Having a mental dilema with myself, I have read thousands of times over the last few days that collard greens are widely available in supermarkets and are a great staple food for beardies. I have also found that collard greens are known as spring greens here in the uk. I have also heard that spring greens are a form of cabbage and I have heard not to feed cabbage to dragons?? I am really confused.My missus got me a big bunch of spring greens from morrissons that i have cut up and put in the fridge for daily feeding but I am worried this is not a good staple. :banghead:

Are there more than one type of spring greens?
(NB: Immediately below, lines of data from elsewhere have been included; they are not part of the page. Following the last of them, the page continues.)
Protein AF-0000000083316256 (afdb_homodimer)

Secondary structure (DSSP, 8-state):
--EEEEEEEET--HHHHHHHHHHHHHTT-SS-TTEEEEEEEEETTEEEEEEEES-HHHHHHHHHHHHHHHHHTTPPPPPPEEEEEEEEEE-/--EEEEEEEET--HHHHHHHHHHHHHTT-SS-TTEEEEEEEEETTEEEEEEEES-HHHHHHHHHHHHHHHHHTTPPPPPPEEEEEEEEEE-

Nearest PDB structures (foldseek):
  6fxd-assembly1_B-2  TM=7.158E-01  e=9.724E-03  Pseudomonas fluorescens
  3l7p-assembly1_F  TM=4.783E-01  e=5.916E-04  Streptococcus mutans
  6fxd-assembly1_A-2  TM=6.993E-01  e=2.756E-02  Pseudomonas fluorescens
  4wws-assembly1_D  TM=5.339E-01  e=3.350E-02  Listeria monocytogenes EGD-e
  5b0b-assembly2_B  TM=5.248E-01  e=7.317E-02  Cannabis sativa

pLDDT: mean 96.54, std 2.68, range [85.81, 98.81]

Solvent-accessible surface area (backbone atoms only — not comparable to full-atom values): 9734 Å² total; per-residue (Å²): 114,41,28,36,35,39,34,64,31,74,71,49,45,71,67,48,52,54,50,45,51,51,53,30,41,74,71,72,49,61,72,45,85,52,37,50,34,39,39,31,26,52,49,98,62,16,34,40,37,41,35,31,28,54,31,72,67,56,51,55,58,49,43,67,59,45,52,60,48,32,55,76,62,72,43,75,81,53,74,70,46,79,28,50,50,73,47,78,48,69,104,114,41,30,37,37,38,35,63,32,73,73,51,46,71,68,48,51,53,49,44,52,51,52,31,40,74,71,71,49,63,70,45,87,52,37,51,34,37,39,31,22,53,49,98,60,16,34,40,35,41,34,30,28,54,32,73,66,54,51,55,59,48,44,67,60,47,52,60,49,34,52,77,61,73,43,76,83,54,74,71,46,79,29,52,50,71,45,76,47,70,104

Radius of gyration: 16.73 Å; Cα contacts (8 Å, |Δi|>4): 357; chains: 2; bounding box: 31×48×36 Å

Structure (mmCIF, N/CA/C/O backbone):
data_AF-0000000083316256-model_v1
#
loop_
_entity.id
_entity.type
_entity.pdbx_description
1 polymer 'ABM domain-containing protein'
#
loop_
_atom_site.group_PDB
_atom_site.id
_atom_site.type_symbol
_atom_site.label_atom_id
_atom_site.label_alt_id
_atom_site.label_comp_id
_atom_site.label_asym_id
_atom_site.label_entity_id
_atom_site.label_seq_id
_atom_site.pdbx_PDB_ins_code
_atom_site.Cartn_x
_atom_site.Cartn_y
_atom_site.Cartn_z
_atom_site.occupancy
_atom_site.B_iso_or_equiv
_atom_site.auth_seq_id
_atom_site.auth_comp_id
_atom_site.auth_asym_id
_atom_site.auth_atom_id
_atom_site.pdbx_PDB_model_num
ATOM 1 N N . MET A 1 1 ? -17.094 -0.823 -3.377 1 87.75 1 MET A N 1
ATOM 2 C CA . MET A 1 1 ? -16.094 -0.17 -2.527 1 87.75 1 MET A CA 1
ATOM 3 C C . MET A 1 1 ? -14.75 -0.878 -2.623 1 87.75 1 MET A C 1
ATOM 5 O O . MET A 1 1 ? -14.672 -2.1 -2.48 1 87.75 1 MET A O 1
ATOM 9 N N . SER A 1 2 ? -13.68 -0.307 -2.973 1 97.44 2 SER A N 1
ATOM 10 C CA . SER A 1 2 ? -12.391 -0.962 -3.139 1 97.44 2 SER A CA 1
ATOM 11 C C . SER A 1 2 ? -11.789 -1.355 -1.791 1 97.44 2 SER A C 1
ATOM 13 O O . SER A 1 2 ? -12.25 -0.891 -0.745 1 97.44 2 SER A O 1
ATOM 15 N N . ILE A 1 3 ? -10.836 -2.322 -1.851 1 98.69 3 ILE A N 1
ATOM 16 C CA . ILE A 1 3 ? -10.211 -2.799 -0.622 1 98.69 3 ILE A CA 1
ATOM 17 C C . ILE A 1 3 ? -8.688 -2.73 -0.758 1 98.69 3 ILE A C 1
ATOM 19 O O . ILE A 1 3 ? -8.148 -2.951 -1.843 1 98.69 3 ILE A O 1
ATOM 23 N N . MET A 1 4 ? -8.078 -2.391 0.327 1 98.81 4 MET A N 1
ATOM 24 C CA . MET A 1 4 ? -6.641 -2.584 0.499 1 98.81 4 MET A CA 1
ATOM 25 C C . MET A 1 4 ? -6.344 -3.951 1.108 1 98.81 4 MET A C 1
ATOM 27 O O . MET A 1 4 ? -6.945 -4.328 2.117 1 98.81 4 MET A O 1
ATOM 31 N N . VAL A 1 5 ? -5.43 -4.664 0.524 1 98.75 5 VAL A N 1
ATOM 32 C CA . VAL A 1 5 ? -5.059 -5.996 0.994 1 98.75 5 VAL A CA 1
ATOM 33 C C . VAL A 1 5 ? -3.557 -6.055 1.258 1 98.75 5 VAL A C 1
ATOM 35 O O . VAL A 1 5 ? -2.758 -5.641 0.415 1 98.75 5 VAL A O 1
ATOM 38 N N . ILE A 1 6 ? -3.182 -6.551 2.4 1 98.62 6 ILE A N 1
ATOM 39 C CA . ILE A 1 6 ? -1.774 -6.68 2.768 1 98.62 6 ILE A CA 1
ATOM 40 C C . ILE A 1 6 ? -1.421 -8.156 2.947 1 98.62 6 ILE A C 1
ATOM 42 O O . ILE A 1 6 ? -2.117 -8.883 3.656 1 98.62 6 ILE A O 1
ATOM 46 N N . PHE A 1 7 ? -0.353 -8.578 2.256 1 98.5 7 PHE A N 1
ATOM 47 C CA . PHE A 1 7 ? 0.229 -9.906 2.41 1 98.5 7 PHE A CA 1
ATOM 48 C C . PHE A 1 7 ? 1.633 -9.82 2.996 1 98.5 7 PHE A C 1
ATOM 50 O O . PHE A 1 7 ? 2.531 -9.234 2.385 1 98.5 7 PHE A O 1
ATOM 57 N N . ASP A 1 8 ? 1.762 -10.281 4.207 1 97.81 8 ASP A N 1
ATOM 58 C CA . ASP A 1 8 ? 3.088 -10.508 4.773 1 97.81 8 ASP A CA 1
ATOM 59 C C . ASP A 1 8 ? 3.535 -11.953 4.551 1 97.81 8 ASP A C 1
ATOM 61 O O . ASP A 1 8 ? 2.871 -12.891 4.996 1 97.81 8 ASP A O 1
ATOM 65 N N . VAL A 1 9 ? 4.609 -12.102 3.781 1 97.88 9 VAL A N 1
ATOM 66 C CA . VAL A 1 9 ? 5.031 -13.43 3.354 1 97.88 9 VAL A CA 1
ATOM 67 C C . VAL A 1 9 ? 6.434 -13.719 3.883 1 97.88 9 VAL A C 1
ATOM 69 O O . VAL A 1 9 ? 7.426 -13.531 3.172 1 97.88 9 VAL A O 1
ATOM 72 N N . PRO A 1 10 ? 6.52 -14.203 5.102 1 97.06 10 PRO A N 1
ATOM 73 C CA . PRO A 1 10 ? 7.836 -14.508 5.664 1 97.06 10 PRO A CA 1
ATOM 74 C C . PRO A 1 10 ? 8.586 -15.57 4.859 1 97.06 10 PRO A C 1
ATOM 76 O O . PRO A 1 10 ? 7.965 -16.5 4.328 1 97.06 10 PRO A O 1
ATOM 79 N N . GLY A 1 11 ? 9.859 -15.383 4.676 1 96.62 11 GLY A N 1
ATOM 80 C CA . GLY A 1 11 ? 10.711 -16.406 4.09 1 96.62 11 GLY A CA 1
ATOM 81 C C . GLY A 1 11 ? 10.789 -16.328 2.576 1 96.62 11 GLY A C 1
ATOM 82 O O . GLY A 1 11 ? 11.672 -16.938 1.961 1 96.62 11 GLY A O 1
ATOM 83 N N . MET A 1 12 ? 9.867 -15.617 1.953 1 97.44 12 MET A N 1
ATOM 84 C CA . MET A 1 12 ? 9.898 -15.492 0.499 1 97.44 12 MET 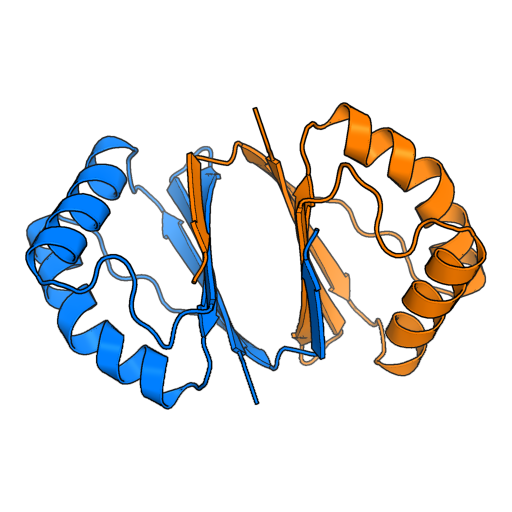A CA 1
ATOM 85 C C . MET A 1 12 ? 11.164 -14.781 0.041 1 97.44 12 MET A C 1
ATOM 87 O O . MET A 1 12 ? 11.578 -13.789 0.641 1 97.44 12 MET A O 1
ATOM 91 N N . THR A 1 13 ? 11.758 -15.289 -0.982 1 96.94 13 THR A N 1
ATOM 92 C CA . THR A 1 13 ? 12.961 -14.695 -1.559 1 96.94 13 THR A CA 1
ATOM 93 C C . THR A 1 13 ? 12.625 -13.883 -2.803 1 96.94 13 THR A C 1
ATOM 95 O O . THR A 1 13 ? 11.523 -13.992 -3.346 1 96.94 13 THR A O 1
ATOM 98 N N . ALA A 1 14 ? 13.609 -13.117 -3.221 1 97 14 ALA A N 1
ATOM 99 C CA . ALA A 1 14 ? 13.445 -12.344 -4.449 1 97 14 ALA A CA 1
ATOM 100 C C . ALA A 1 14 ? 13.156 -13.258 -5.637 1 97 14 ALA A C 1
ATOM 102 O O . ALA A 1 14 ? 12.281 -12.969 -6.453 1 97 14 ALA A O 1
ATOM 103 N N . ASP A 1 15 ? 13.93 -14.359 -5.746 1 97.56 15 ASP A N 1
ATOM 104 C CA . ASP A 1 15 ? 13.758 -15.305 -6.848 1 97.56 15 ASP A CA 1
ATOM 105 C C . ASP A 1 15 ? 12.352 -15.898 -6.844 1 97.56 15 ASP A C 1
ATOM 107 O O . ASP A 1 15 ? 11.719 -16.031 -7.898 1 97.56 15 ASP A O 1
ATOM 111 N N . GLN A 1 16 ? 11.914 -16.281 -5.672 1 98 16 GLN A N 1
ATOM 112 C CA . GLN A 1 16 ? 10.562 -16.828 -5.559 1 98 16 GLN A CA 1
ATOM 113 C C . GLN A 1 16 ? 9.516 -15.828 -6.012 1 98 16 GLN A C 1
ATOM 115 O O . GLN A 1 16 ? 8.609 -16.156 -6.77 1 98 16 GLN A O 1
ATOM 120 N N . TYR A 1 17 ? 9.617 -14.57 -5.566 1 98.38 17 TYR A N 1
ATOM 121 C CA . TYR A 1 17 ? 8.68 -13.523 -5.961 1 98.38 17 TYR A CA 1
ATOM 122 C C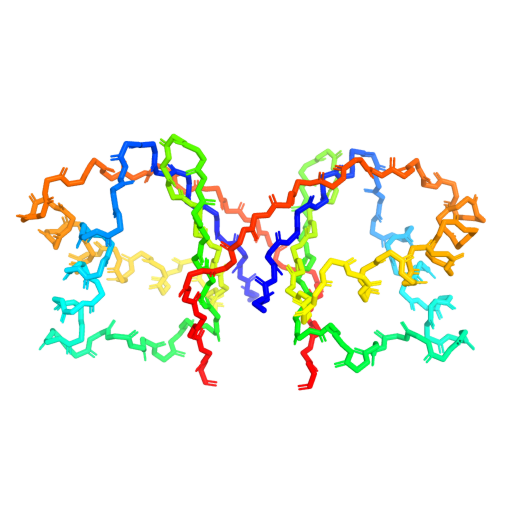 . TYR A 1 17 ? 8.648 -13.359 -7.473 1 98.38 17 TYR A C 1
ATOM 124 O O . TYR A 1 17 ? 7.578 -13.344 -8.086 1 98.38 17 TYR A O 1
ATOM 132 N N . ASP A 1 18 ? 9.867 -13.281 -8.047 1 98.12 18 ASP A N 1
ATOM 133 C CA . ASP A 1 18 ? 9.961 -13.023 -9.477 1 98.12 18 ASP A CA 1
ATOM 134 C C . ASP A 1 18 ? 9.375 -14.18 -10.281 1 98.12 18 ASP A C 1
ATOM 136 O O . ASP A 1 18 ? 8.742 -13.969 -11.32 1 98.12 18 ASP A O 1
ATOM 140 N N . ARG A 1 19 ? 9.516 -15.391 -9.805 1 98.19 19 ARG A N 1
ATOM 141 C CA . ARG A 1 19 ? 8.945 -16.547 -10.477 1 98.19 19 ARG A CA 1
ATOM 142 C C . ARG A 1 19 ? 7.426 -16.562 -10.383 1 98.19 19 ARG A C 1
ATOM 144 O O . ARG A 1 19 ? 6.738 -16.906 -11.336 1 98.19 19 ARG A O 1
ATOM 151 N N . VAL A 1 20 ? 6.91 -16.172 -9.227 1 97.88 20 VAL A N 1
ATOM 152 C CA . VAL A 1 20 ? 5.465 -16.078 -9.047 1 97.88 20 VAL A CA 1
ATOM 153 C C . VAL A 1 20 ? 4.875 -15.078 -10.031 1 97.88 20 VAL A C 1
ATOM 155 O O . VAL A 1 20 ? 3.895 -15.375 -10.719 1 97.88 20 VAL A O 1
ATOM 158 N N . ILE A 1 21 ? 5.508 -13.898 -10.117 1 97.75 21 ILE A N 1
ATOM 159 C CA . ILE A 1 21 ? 5.043 -12.875 -11.047 1 97.75 21 ILE A CA 1
ATOM 160 C C . ILE A 1 21 ? 5.098 -13.414 -12.477 1 97.75 21 ILE A C 1
ATOM 162 O O . ILE A 1 21 ? 4.145 -13.258 -13.242 1 97.75 21 ILE A O 1
ATOM 166 N N . HIS A 1 22 ? 6.16 -14.078 -12.836 1 97.75 22 HIS A N 1
ATOM 167 C CA . HIS A 1 22 ? 6.332 -14.656 -14.164 1 97.75 22 HIS A CA 1
ATOM 168 C C . HIS A 1 22 ? 5.238 -15.68 -14.469 1 97.75 22 HIS A C 1
ATOM 170 O O . HIS A 1 22 ? 4.629 -15.641 -15.539 1 97.75 22 HIS A O 1
ATOM 176 N N . ASP A 1 23 ? 4.98 -16.547 -13.531 1 97.5 23 ASP A N 1
ATOM 177 C CA . ASP A 1 23 ? 3.979 -17.594 -13.719 1 97.5 23 ASP A CA 1
ATOM 178 C C . ASP A 1 23 ? 2.58 -17 -13.852 1 97.5 23 ASP A C 1
ATOM 180 O O . ASP A 1 23 ? 1.765 -17.484 -14.633 1 97.5 23 ASP A O 1
ATOM 184 N N . LEU A 1 24 ? 2.287 -15.977 -13.117 1 97.06 24 LEU A N 1
ATOM 185 C CA . LEU A 1 24 ? 1.002 -15.289 -13.227 1 97.06 24 LEU A CA 1
ATOM 186 C C . LEU A 1 24 ? 0.849 -14.633 -14.594 1 97.06 24 LEU A C 1
ATOM 188 O O . LEU A 1 24 ? -0.237 -14.648 -15.18 1 97.06 24 LEU A O 1
ATOM 192 N N . GLU A 1 25 ? 1.91 -14.016 -15.07 1 95.38 25 GLU A N 1
ATOM 193 C CA . GLU A 1 25 ? 1.888 -13.43 -16.406 1 95.38 25 GLU A CA 1
ATOM 194 C C . GLU A 1 25 ? 1.593 -14.484 -17.469 1 95.38 25 GLU A C 1
ATOM 196 O O . GLU A 1 25 ? 0.796 -14.25 -18.375 1 95.38 25 GLU A O 1
ATOM 201 N N . GLU A 1 26 ? 2.146 -15.617 -17.312 1 94.44 26 GLU A N 1
ATOM 202 C CA . GLU A 1 26 ? 1.943 -16.703 -18.266 1 94.44 26 GLU A CA 1
ATOM 203 C C . GLU A 1 26 ? 0.5 -17.203 -18.234 1 94.44 26 GLU A C 1
ATOM 205 O O . GLU A 1 26 ? -0.045 -17.609 -19.266 1 94.44 26 GLU A O 1
ATOM 210 N N . ALA A 1 27 ? -0.064 -17.141 -17.094 1 91.94 27 ALA A N 1
ATOM 211 C CA . ALA A 1 27 ? -1.45 -17.562 -16.922 1 91.94 27 ALA A CA 1
ATOM 212 C C . ALA A 1 27 ? -2.418 -16.484 -17.391 1 91.94 27 ALA A C 1
ATOM 214 O O . ALA A 1 27 ? -3.637 -16.656 -17.328 1 91.94 27 ALA A O 1
ATOM 215 N N . GLY A 1 28 ? -1.92 -15.297 -17.875 1 90.19 28 GLY A N 1
ATOM 216 C CA . GLY A 1 28 ? -2.744 -14.195 -18.359 1 90.19 28 GLY A CA 1
ATOM 217 C C . GLY A 1 28 ? -3.25 -13.297 -17.234 1 90.19 28 GLY A C 1
ATOM 218 O O . GLY A 1 28 ? -4.16 -12.492 -17.438 1 90.19 28 GLY A O 1
ATOM 219 N N . LEU A 1 29 ? -2.633 -13.531 -16.031 1 87.94 29 LEU A N 1
ATOM 220 C CA . LEU A 1 29 ? -3.131 -12.805 -14.867 1 87.94 29 LEU A CA 1
ATOM 221 C C . LEU A 1 29 ? -2.012 -12.008 -14.211 1 87.94 29 LEU A C 1
ATOM 223 O O . LEU A 1 29 ? -1.999 -11.844 -12.992 1 87.94 29 LEU A O 1
ATOM 227 N N . GLY A 1 30 ? -1.118 -11.5 -14.977 1 85.81 30 GLY A N 1
ATOM 228 C CA . GLY A 1 30 ? -0.069 -10.625 -14.477 1 85.81 30 GLY A CA 1
ATOM 229 C C . GLY A 1 30 ? -0.59 -9.281 -14 1 85.81 30 GLY A C 1
ATOM 230 O O . GLY A 1 30 ? -0.053 -8.703 -13.047 1 85.81 30 GLY A O 1
ATOM 231 N N . ALA A 1 31 ? -1.693 -8.867 -14.711 1 86.5 31 ALA A N 1
ATOM 232 C CA . ALA A 1 31 ? -2.336 -7.59 -14.391 1 86.5 31 ALA A CA 1
ATOM 233 C C . ALA A 1 31 ? -3.855 -7.707 -14.469 1 86.5 31 ALA A C 1
ATOM 235 O O . ALA A 1 31 ? -4.477 -7.18 -15.391 1 86.5 31 ALA A O 1
ATOM 236 N N . PRO A 1 32 ? -4.355 -8.43 -13.461 1 94.25 32 PRO A N 1
ATOM 237 C CA . PRO A 1 32 ? -5.82 -8.516 -13.5 1 94.25 32 PRO A CA 1
ATOM 238 C C . PRO A 1 32 ? -6.492 -7.145 -13.516 1 94.25 32 PRO A C 1
ATOM 240 O O . PRO A 1 32 ? -6.082 -6.246 -12.781 1 94.25 32 PRO A O 1
ATOM 243 N N . ALA A 1 33 ? -7.594 -7.039 -14.273 1 92.56 33 ALA A N 1
ATOM 244 C CA . ALA A 1 33 ? -8.258 -5.754 -14.469 1 92.56 33 ALA A CA 1
ATOM 245 C C . ALA A 1 33 ? -8.797 -5.211 -13.148 1 92.56 33 ALA A C 1
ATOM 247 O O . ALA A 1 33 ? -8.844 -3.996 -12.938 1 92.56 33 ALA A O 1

The leafs did look kind of cabbagy - dark and waxy - but did not look like a cabbage in its form.

Please help...

Only another 765 questions and i'll be sorted:2thumb:

I'm sure you all understand I just want to do whats right for me new buddie..


----------



## ruthyg (Oct 15, 2010)

Yo! Yes collard greens are spring greens....I'm not sure whether they are part of the cabbage family or are cabbage, but my beardy gets them....maybe I'm wrong though! Wait for the experts to come along, they'll help more


----------



## sihunt (Jun 21, 2010)

Hi. I keep a Uromastyx which only eats greens, some veggies, and seeds. Collard greens are best used as a rotational food, not as a staple. A better green as a staple would be Curly Endive(Chicory) or Escarole. Cabbage should be avoided all together.Here is a good website that explains the nutritional value of various foods: List of food - UroWiki


----------



## woodrott (Sep 14, 2008)

sihunt said:


> Hi. I keep a Uromastyx which only eats greens, some veggies, and seeds. Collard greens are best used as a rotational food, not as a staple. A better green as a staple would be Curly Endive(Chicory) or Escarole. Cabbage should be avoided all together.Here is a good website that explains the nutritional value of various foods: List of food - UroWiki


 
hi there

spring greens are used as a staple here in the UK and in the USA for bearded dragons, recommended by fire and ice dragons as well as some of your other big breeders

now i know that very few if any of the brassica family are ideal as a staple
but in the UK our choices are limited to the greens that are available
so this is why we recommend at least 4 different greens[salad] are fed every day
the idea foods on your list like cactus is not available to 99% of us
all so we have limited choice with the other greens you have suggested

the USA has better growing conditions and with it being a much larger country you have a better choice in your retail markets


----------



## Anu (Jun 8, 2011)

Mentioned in this topic, which is stickied:

http://www.reptileforums.co.uk/forums/newbie-advice/3-bearded-dragons-food-chart.html

The food guide link is:

Nutrition Content

Yes, they are known as Spring Greens in Tesco, Sainburys, ASDA etc. I use them as a staple for my beardie. Click the text of "Collard Greens" to see the picture, I was unsure, got to the supermarket and instantly recognised them.


----------



## little legs (Jun 14, 2011)

Anu said:


> Mentioned in this topic, which is stickied:
> 
> http://www.reptileforums.co.uk/forums/newbie-advice/3-bearded-dragons-food-chart.html
> 
> ...


 
Hi believe it or not I have studied this lol, just The pic is slightly different but i'm pretty sure this is what I have and I just get paranoid - as said I am new to green leaf eating reptiles and don't want to cock it up..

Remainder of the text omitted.